Her ponytail extends beyond her waist. Her boots rise up to mid-thigh. And her voice soared to the rafters of Xcel Energy Center in St. Paul on Thursday night.
What a magnificent voice Ariana Grande has. She's got the breathy warmth of Adele, the churchy melismas of Aretha, the thrilling highs of Mariah. Her voice will go on far beyond Celine's.
At 23, Grande is a vocal knockout. However, on her second arena headline tour, she manifested the same problem she did in her 2015 appearance in St. Paul: She doesn't yet know how to stage an arena show.
Grande had the requisite dancers, 10 guys who moved with athleticism and nuance.
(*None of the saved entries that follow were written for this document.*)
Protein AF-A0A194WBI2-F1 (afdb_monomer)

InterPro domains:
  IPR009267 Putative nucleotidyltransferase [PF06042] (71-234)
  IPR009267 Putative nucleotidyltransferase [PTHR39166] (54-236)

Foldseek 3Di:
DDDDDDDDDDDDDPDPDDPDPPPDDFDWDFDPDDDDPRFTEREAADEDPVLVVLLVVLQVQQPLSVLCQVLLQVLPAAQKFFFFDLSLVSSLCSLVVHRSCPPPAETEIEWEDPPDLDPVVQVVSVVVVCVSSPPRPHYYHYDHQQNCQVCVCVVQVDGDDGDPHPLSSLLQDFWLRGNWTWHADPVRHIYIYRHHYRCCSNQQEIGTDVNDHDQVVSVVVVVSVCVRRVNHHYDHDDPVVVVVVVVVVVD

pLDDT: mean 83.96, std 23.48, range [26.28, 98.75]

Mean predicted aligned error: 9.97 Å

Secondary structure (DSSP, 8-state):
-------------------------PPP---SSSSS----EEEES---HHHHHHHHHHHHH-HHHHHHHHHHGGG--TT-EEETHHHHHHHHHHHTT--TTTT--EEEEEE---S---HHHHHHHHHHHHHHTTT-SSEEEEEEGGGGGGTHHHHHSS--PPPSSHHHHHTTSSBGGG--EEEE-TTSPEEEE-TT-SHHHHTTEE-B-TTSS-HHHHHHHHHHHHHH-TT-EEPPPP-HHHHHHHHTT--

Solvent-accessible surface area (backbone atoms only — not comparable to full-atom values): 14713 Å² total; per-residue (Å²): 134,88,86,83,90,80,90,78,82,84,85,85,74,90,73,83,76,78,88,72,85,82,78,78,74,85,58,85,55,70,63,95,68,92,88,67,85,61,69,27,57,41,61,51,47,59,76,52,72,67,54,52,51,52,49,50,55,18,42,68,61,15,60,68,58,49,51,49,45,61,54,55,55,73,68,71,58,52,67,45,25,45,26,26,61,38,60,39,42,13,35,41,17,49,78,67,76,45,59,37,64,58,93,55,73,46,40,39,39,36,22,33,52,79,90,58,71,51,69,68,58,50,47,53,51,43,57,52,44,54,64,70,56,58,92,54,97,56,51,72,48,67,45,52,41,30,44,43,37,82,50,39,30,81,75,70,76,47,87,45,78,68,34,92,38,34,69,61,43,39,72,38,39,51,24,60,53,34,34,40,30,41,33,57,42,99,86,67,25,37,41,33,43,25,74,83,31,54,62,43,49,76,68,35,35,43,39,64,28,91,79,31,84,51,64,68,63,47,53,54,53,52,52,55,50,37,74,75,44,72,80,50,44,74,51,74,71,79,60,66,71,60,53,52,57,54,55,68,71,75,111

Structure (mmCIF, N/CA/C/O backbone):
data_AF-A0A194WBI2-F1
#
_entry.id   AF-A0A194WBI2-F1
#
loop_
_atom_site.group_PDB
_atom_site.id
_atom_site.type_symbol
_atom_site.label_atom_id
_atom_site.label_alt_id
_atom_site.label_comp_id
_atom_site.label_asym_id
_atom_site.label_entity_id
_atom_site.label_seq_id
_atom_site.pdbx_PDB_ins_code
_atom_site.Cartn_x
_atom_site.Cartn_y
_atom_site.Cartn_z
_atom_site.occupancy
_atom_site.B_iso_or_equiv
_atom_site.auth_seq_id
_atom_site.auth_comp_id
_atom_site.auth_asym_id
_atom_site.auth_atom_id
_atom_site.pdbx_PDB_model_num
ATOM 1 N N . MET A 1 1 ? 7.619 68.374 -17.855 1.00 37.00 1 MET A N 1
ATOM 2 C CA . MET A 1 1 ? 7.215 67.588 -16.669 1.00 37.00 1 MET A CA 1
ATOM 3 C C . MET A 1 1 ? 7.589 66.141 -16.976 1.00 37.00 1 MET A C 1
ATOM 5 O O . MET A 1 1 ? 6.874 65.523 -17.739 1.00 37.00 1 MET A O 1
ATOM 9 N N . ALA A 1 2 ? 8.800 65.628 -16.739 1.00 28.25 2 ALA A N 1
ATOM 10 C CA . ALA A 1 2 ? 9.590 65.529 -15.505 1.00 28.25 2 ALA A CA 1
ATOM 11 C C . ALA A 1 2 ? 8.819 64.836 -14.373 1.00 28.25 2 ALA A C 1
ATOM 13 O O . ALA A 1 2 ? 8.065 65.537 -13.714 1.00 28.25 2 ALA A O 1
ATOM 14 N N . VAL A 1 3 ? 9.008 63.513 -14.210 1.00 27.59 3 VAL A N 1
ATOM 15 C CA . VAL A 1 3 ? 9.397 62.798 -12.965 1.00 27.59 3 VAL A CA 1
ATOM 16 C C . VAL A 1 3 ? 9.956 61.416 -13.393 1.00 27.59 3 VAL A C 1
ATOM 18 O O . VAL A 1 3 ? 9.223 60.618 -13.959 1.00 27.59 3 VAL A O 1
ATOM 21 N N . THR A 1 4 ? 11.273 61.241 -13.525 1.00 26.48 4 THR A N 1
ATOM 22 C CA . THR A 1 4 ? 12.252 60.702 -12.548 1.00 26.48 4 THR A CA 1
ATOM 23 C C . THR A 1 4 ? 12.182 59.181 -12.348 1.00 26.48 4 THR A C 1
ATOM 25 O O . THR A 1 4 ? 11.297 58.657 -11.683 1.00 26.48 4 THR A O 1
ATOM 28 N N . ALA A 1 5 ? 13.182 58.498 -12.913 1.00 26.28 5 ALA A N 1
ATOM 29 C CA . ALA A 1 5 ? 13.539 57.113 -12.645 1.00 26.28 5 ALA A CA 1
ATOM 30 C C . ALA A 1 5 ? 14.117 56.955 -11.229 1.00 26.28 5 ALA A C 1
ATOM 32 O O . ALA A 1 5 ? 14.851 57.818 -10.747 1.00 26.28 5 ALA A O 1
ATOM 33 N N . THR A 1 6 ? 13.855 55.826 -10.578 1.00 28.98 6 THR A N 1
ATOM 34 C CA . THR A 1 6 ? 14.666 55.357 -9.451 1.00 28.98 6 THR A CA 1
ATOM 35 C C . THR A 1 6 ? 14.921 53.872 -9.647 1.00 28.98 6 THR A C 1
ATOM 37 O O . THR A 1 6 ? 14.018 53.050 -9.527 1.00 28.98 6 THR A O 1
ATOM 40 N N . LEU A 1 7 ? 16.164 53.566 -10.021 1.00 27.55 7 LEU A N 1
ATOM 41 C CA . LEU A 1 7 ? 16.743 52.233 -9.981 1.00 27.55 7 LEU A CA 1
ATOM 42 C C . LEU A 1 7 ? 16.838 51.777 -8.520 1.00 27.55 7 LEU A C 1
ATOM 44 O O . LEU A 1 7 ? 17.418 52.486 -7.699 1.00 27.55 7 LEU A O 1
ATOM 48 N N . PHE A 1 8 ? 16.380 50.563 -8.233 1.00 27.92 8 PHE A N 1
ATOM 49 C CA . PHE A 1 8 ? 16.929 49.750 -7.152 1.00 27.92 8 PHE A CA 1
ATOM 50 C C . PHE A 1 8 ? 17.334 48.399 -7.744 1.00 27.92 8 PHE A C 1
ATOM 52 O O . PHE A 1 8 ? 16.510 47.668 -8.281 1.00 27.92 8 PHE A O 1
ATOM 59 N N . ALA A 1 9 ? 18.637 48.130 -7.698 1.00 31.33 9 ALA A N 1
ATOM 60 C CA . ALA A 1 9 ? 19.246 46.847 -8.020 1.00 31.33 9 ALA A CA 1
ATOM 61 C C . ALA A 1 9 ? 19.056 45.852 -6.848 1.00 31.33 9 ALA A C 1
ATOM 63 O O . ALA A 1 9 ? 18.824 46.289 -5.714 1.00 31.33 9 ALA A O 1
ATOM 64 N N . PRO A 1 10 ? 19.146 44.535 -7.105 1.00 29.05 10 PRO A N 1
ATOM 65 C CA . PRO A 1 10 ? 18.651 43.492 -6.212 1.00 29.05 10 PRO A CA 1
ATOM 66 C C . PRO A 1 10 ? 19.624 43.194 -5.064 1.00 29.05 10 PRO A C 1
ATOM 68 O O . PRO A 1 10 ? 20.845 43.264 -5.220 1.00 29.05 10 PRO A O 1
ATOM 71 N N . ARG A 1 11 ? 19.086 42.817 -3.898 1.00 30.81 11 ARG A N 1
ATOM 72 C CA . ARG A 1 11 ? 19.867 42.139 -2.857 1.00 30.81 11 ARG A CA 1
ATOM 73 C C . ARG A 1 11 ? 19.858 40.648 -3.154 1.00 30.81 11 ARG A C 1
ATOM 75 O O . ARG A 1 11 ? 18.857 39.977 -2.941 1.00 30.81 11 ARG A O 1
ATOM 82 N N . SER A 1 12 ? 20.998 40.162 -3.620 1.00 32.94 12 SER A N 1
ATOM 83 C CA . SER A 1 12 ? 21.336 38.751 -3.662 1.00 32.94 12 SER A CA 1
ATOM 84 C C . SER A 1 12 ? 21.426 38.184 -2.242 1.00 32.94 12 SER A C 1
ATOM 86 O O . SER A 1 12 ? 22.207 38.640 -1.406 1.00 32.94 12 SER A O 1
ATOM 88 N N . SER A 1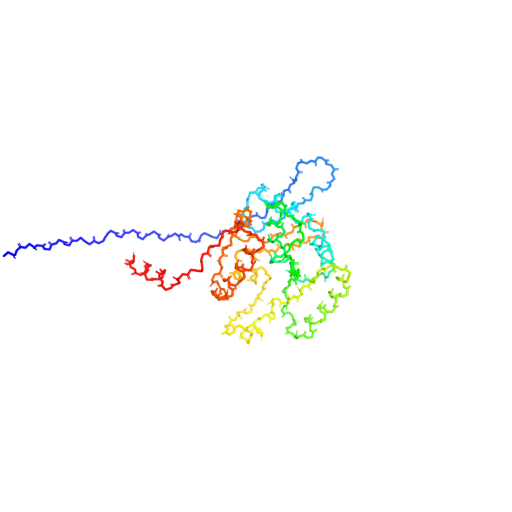 13 ? 20.649 37.143 -1.979 1.00 31.77 13 SER A N 1
ATOM 89 C CA . SER A 1 13 ? 20.922 36.188 -0.909 1.00 31.77 13 SER A CA 1
ATOM 90 C C . SER A 1 13 ? 20.613 34.795 -1.436 1.00 31.77 13 SER A C 1
ATOM 92 O O . SER A 1 13 ? 19.597 34.193 -1.103 1.00 31.77 13 SER A O 1
ATOM 94 N N . SER A 1 14 ? 21.511 34.305 -2.294 1.00 32.19 14 SER A N 1
ATOM 95 C CA . SER A 1 14 ? 21.640 32.883 -2.597 1.00 32.19 14 SER A CA 1
ATOM 96 C C . SER A 1 14 ? 21.917 32.158 -1.281 1.00 32.19 14 SER A C 1
ATOM 98 O O . SER A 1 14 ? 22.990 32.296 -0.695 1.00 32.19 14 SER A O 1
ATOM 100 N N . THR A 1 15 ? 20.914 31.442 -0.780 1.00 29.94 15 THR A N 1
ATOM 101 C CA . THR A 1 15 ? 21.102 30.457 0.284 1.00 29.94 15 THR A CA 1
ATOM 102 C C . THR A 1 15 ? 20.760 29.107 -0.315 1.00 29.94 15 THR A C 1
ATOM 104 O O . THR A 1 15 ? 19.641 28.618 -0.202 1.00 29.94 15 THR A O 1
ATOM 107 N N . THR A 1 16 ? 21.737 28.522 -1.003 1.00 30.52 16 THR A N 1
ATOM 108 C CA . THR A 1 16 ? 21.726 27.107 -1.369 1.00 30.52 16 THR A CA 1
ATOM 109 C C . THR A 1 16 ? 21.584 26.291 -0.086 1.00 30.52 16 THR A C 1
ATOM 111 O O . THR A 1 16 ? 22.525 26.198 0.704 1.00 30.52 16 THR A O 1
ATOM 114 N N . LEU A 1 17 ? 20.401 25.722 0.151 1.00 32.81 17 LEU A N 1
ATOM 115 C CA . LEU A 1 17 ? 20.214 24.733 1.208 1.00 32.81 17 LEU A CA 1
ATOM 116 C C . LEU A 1 17 ? 20.957 23.452 0.800 1.00 32.81 17 LEU A C 1
ATOM 118 O O . LEU A 1 17 ? 20.701 22.921 -0.283 1.00 32.81 17 LEU A O 1
ATOM 122 N N . PRO A 1 18 ? 21.882 22.936 1.624 1.00 29.50 18 PRO A N 1
ATOM 123 C CA . PRO A 1 18 ? 22.545 21.684 1.317 1.00 29.50 18 PRO A CA 1
ATOM 124 C C . PRO A 1 18 ? 21.552 20.529 1.478 1.00 29.50 18 PRO A C 1
ATOM 126 O O . PRO A 1 18 ? 20.907 20.381 2.517 1.00 29.50 18 PRO A O 1
ATOM 129 N N . ILE A 1 19 ? 21.473 19.678 0.455 1.00 35.91 19 ILE A N 1
ATOM 130 C CA . ILE A 1 19 ? 20.874 18.346 0.555 1.00 35.91 19 ILE A CA 1
ATOM 131 C C . ILE A 1 19 ? 21.776 17.546 1.498 1.00 35.91 19 ILE A C 1
ATOM 133 O O . ILE A 1 19 ? 22.851 17.086 1.114 1.00 35.91 19 ILE A O 1
ATOM 137 N N . LEU A 1 20 ? 21.373 17.437 2.763 1.00 31.19 20 LEU A N 1
ATOM 138 C CA . LEU A 1 20 ? 22.053 16.575 3.720 1.00 31.19 20 LEU A CA 1
ATOM 139 C C . LEU A 1 20 ? 21.694 15.114 3.416 1.00 31.19 20 LEU A C 1
ATOM 141 O O . LEU A 1 20 ? 20.511 14.803 3.249 1.00 31.19 20 LEU A O 1
ATOM 145 N N . PRO A 1 21 ? 22.672 14.194 3.376 1.00 27.89 21 PRO A N 1
ATOM 146 C CA . PRO A 1 21 ? 22.374 12.775 3.315 1.00 27.89 21 PRO A CA 1
ATOM 147 C C . PRO A 1 21 ? 21.712 12.380 4.638 1.00 27.89 21 PRO A C 1
ATOM 149 O O . PRO A 1 21 ? 22.325 12.453 5.703 1.00 27.89 21 PRO A O 1
ATOM 152 N N . VAL A 1 22 ? 20.440 11.986 4.582 1.00 35.31 22 VAL A N 1
ATOM 153 C CA . VAL A 1 22 ? 19.737 11.450 5.747 1.00 35.31 22 VAL A CA 1
ATOM 154 C C . VAL A 1 22 ? 20.198 10.012 5.944 1.00 35.31 22 VAL A C 1
ATOM 156 O O . VAL A 1 22 ? 19.708 9.077 5.315 1.00 35.31 22 VAL A O 1
ATOM 159 N N . THR A 1 23 ? 21.169 9.827 6.829 1.00 33.97 23 THR A N 1
ATOM 160 C CA . THR A 1 23 ? 21.496 8.518 7.389 1.00 33.97 23 THR A CA 1
ATOM 161 C C . THR A 1 23 ? 20.439 8.186 8.444 1.00 33.97 23 THR A C 1
ATOM 163 O O . THR A 1 23 ? 20.607 8.493 9.625 1.00 33.97 23 THR A O 1
ATOM 166 N N . THR A 1 24 ? 19.314 7.590 8.043 1.00 35.81 24 THR A N 1
ATOM 167 C CA . THR A 1 24 ? 18.318 7.107 9.010 1.00 35.81 24 THR A CA 1
ATOM 168 C C . THR A 1 24 ? 18.846 5.836 9.663 1.00 35.81 24 THR A C 1
ATOM 170 O O . THR A 1 24 ? 19.026 4.801 9.023 1.00 35.81 24 THR A O 1
ATOM 173 N N . LYS A 1 25 ? 19.123 5.917 10.962 1.00 30.69 25 LYS A N 1
ATOM 174 C CA . LYS A 1 25 ? 19.426 4.756 11.794 1.00 30.69 25 LYS A CA 1
ATOM 175 C C . LYS A 1 25 ? 18.100 4.036 12.056 1.00 30.69 25 LYS A C 1
ATOM 177 O O . LYS A 1 25 ? 17.224 4.618 12.688 1.00 30.69 25 LYS A O 1
ATOM 182 N N . ALA A 1 26 ? 17.951 2.805 11.563 1.00 33.25 26 ALA A N 1
ATOM 183 C CA . ALA A 1 26 ? 16.808 1.950 11.880 1.00 33.25 26 ALA A CA 1
ATOM 184 C C . ALA A 1 26 ? 16.664 1.849 13.406 1.00 33.25 26 ALA A C 1
ATOM 186 O O . ALA A 1 26 ? 17.592 1.412 14.096 1.00 33.25 26 ALA A O 1
ATOM 187 N N . ALA A 1 27 ? 15.537 2.307 13.938 1.00 40.03 27 ALA A N 1
ATOM 188 C CA . ALA A 1 27 ? 15.275 2.287 15.364 1.00 40.03 27 ALA A CA 1
ATOM 189 C C . ALA A 1 27 ? 14.330 1.120 15.689 1.00 40.03 27 ALA A C 1
ATOM 191 O O . ALA A 1 27 ? 13.312 0.929 15.031 1.00 40.03 27 ALA A O 1
ATOM 192 N N . ASN A 1 28 ? 14.714 0.301 16.670 1.00 37.28 28 ASN A N 1
ATOM 193 C CA . ASN A 1 28 ? 13.957 -0.863 17.131 1.00 37.28 28 ASN A CA 1
ATOM 194 C C . ASN A 1 28 ? 13.208 -0.486 18.415 1.00 37.28 28 ASN A C 1
ATOM 196 O O . ASN A 1 28 ? 13.889 -0.171 19.393 1.00 37.28 28 ASN A O 1
ATOM 200 N N . TYR A 1 29 ? 11.872 -0.587 18.473 1.00 52.91 29 TYR A N 1
ATOM 201 C CA . TYR A 1 29 ? 11.137 -0.214 19.693 1.00 52.91 29 TYR A CA 1
ATOM 202 C C . TYR A 1 29 ? 10.081 -1.201 20.176 1.00 52.91 29 TYR A C 1
ATOM 204 O O . TYR A 1 29 ? 9.414 -1.872 19.394 1.00 52.91 29 TYR A O 1
ATOM 212 N N . ASN A 1 30 ? 10.016 -1.281 21.513 1.00 38.72 30 ASN A N 1
ATOM 213 C CA . ASN A 1 30 ? 9.133 -2.125 22.304 1.00 38.72 30 ASN A CA 1
ATOM 214 C C . ASN A 1 30 ? 7.895 -1.348 22.760 1.00 38.72 30 ASN A C 1
ATOM 216 O O . ASN A 1 30 ? 8.051 -0.267 23.326 1.00 38.72 30 ASN A O 1
ATOM 220 N N . SER A 1 31 ? 6.710 -1.948 22.634 1.00 40.31 31 SER A N 1
ATOM 221 C CA . SER A 1 31 ? 5.501 -1.461 23.308 1.00 40.31 31 SER A CA 1
ATOM 222 C C . SER A 1 31 ? 5.550 -1.811 24.801 1.00 40.31 31 SER A C 1
ATOM 224 O O . SER A 1 31 ? 5.977 -2.905 25.183 1.00 40.31 31 SER A O 1
ATOM 226 N N . LEU A 1 32 ? 5.155 -0.857 25.647 1.00 40.69 32 LEU A N 1
ATOM 227 C CA . LEU A 1 32 ? 5.103 -0.980 27.101 1.00 40.69 32 LEU A CA 1
ATOM 228 C C . LEU A 1 32 ? 3.805 -1.674 27.521 1.00 40.69 32 LEU A C 1
ATOM 230 O O . LEU A 1 32 ? 2.861 -1.012 27.923 1.00 40.69 32 LEU A O 1
ATOM 234 N N . ASP A 1 33 ? 3.790 -3.001 27.460 1.00 40.91 33 ASP A N 1
ATOM 235 C CA . ASP A 1 33 ? 2.967 -3.825 28.343 1.00 40.91 33 ASP A CA 1
ATOM 236 C C . ASP A 1 33 ? 3.659 -5.176 28.555 1.00 40.91 33 ASP A C 1
ATOM 238 O O . ASP A 1 33 ? 4.233 -5.780 27.646 1.00 40.91 33 ASP A O 1
ATOM 242 N N . GLY A 1 34 ? 3.723 -5.595 29.816 1.00 35.75 34 GLY A N 1
ATOM 243 C CA . GLY A 1 34 ? 4.587 -6.675 30.270 1.00 35.75 34 GLY A CA 1
ATOM 244 C C . GLY A 1 34 ? 4.229 -8.045 29.688 1.00 35.75 34 GLY A C 1
ATOM 245 O O . GLY A 1 34 ? 3.135 -8.552 29.899 1.00 35.75 34 GLY A O 1
ATOM 246 N N . GLY A 1 35 ? 5.228 -8.699 29.088 1.00 40.66 35 GLY A N 1
ATOM 247 C CA . GLY A 1 35 ? 5.386 -10.152 29.191 1.00 40.66 35 GLY A CA 1
ATOM 248 C C . GLY A 1 35 ? 4.757 -11.036 28.110 1.00 40.66 35 GLY A C 1
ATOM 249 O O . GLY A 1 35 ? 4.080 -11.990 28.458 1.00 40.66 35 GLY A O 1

She had enough changes of outfits, from all-black to all-white and haute couture in between. She had enough varied sets (a gym scene, fog-enveloped ballads) and gimmicks (a balloon drop, a shower of fake paper money).
But she never had the right staging. Too many times during the 85-minute performance, a concertgoer had to ask: Where's Ariana?
The show was consistently dimly lit, with nary a spotlight on the superstar. Rather, she was usually bathed in dark hues of lavender, blue, red or green. During the encore of "Dangerous Woman," all the lights were on her guitarist on the main stage as Grande, in a luxe latex-like black gown, unleashed that thunderous voice on the end of a runway awash in red lights and puffs of stage fog.
Was the goal to thwart fans with video cameras or did Grande just want to be heard and not seen?
Curiously, the show began with Grande's four-man band hidden behind a curtain and she and her dancers on a barren white stage. Minimalism seemed to be the motif.